Saved data entries
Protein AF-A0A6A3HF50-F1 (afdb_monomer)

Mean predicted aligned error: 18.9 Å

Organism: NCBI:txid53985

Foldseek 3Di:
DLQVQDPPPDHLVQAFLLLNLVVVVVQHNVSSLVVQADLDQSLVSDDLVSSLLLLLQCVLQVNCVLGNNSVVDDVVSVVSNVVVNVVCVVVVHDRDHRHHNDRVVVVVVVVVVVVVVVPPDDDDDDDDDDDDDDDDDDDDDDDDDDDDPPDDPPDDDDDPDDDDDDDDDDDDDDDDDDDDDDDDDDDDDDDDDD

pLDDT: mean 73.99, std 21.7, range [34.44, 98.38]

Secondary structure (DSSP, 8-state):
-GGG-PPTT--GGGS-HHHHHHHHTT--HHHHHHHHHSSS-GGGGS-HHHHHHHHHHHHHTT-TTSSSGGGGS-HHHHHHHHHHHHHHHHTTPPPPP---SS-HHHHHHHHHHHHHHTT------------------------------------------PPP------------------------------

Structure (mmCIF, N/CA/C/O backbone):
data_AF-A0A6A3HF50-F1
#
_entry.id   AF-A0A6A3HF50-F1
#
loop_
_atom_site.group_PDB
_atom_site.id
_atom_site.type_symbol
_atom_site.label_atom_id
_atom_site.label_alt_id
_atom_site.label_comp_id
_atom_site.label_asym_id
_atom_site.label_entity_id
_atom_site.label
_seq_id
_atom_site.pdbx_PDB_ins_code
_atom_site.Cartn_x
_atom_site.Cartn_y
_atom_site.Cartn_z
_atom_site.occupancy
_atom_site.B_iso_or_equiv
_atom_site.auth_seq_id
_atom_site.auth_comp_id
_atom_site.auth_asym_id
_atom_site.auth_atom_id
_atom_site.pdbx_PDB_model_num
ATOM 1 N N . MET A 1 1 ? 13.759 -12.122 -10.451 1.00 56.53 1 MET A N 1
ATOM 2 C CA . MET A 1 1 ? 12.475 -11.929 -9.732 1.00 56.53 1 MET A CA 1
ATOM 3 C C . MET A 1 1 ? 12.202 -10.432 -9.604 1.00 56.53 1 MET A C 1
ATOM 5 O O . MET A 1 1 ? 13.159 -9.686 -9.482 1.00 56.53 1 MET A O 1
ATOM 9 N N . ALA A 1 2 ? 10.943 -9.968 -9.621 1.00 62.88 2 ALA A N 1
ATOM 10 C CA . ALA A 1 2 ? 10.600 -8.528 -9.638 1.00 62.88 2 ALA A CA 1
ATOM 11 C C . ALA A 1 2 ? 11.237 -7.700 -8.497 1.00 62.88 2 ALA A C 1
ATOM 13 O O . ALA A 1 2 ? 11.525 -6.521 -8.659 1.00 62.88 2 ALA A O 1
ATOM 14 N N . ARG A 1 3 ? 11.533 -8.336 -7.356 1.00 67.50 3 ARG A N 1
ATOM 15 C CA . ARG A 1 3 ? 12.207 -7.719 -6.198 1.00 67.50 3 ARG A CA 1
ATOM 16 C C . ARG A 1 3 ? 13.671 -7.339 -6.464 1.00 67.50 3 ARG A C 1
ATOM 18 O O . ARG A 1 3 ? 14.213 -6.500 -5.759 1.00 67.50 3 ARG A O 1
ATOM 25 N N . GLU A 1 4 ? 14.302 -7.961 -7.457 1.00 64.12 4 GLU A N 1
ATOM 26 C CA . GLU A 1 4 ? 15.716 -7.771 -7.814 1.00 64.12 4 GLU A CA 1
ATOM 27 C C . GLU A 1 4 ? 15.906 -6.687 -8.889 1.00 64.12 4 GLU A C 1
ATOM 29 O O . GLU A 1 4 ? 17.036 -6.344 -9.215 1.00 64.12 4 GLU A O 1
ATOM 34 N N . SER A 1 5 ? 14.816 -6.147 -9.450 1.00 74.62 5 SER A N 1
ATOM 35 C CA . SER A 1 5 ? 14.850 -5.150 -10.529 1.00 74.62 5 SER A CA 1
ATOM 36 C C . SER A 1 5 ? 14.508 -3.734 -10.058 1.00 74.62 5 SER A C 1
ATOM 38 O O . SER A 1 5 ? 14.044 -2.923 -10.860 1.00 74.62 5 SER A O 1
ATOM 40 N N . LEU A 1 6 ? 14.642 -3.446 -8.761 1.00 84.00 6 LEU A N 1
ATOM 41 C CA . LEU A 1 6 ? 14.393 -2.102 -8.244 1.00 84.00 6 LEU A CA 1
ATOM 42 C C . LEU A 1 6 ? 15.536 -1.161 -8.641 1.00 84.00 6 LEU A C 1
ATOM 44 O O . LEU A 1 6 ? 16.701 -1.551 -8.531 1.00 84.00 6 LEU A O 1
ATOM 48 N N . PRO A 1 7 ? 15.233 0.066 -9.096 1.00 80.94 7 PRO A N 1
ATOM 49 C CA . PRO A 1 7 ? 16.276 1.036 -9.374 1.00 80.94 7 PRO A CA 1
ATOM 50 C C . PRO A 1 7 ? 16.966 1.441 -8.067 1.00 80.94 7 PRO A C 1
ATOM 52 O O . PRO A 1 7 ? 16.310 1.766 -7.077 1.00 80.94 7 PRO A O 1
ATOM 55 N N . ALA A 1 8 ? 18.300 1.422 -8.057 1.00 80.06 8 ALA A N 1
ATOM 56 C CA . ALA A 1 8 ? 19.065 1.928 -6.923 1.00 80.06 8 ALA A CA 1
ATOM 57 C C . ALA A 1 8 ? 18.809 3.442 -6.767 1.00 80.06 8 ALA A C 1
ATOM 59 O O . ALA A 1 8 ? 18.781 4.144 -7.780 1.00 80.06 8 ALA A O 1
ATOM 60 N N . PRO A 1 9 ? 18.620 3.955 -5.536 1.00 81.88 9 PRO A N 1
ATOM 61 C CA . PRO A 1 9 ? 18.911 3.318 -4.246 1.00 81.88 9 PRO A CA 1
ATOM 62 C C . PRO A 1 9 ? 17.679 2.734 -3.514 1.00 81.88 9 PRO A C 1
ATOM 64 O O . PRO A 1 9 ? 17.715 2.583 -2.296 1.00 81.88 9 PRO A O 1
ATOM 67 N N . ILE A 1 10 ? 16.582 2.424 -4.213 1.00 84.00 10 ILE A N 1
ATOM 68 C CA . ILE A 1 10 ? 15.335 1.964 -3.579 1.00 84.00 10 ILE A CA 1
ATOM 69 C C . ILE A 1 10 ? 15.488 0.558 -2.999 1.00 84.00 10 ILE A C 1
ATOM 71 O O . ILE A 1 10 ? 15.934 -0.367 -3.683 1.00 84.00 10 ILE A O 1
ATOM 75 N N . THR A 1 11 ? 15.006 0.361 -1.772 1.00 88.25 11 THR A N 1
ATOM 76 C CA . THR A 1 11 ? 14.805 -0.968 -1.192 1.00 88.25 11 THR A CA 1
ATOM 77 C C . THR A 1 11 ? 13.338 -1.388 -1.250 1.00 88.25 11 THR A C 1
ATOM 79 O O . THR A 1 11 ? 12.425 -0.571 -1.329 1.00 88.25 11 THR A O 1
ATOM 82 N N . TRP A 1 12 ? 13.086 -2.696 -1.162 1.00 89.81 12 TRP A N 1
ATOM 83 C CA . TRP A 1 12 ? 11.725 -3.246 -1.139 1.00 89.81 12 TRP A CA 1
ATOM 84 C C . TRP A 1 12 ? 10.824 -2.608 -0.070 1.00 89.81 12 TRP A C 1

**TRY IT**
Your reply is to repeat, unchanged, the lines above running from the one with "ATOM 18 O O" up to and including the one with "ATOM 34 N N".

**PROBLEM SOLUTION**
ATOM 18 O O . ARG A 1 3 ? 14.213 -6.500 -5.759 1.00 67.50 3 ARG A O 1
ATOM 25 N N . GLU A 1 4 ? 14.302 -7.961 -7.457 1.00 64.12 4 GLU A N 1
ATOM 26 C CA . GLU A 1 4 ? 15.716 -7.771 -7.814 1.00 64.12 4 GLU A CA 1
ATOM 27 C C . GLU A 1 4 ? 15.906 -6.687 -8.889 1.00 64.12 4 GLU A C 1
ATOM 29 O O . GLU A 1 4 ? 17.036 -6.344 -9.215 1.00 64.12 4 GLU A O 1
ATOM 34 N N . SER A 1 5 ? 14.816 -6.147 -9.450 1.00 74.62 5 SER A N 1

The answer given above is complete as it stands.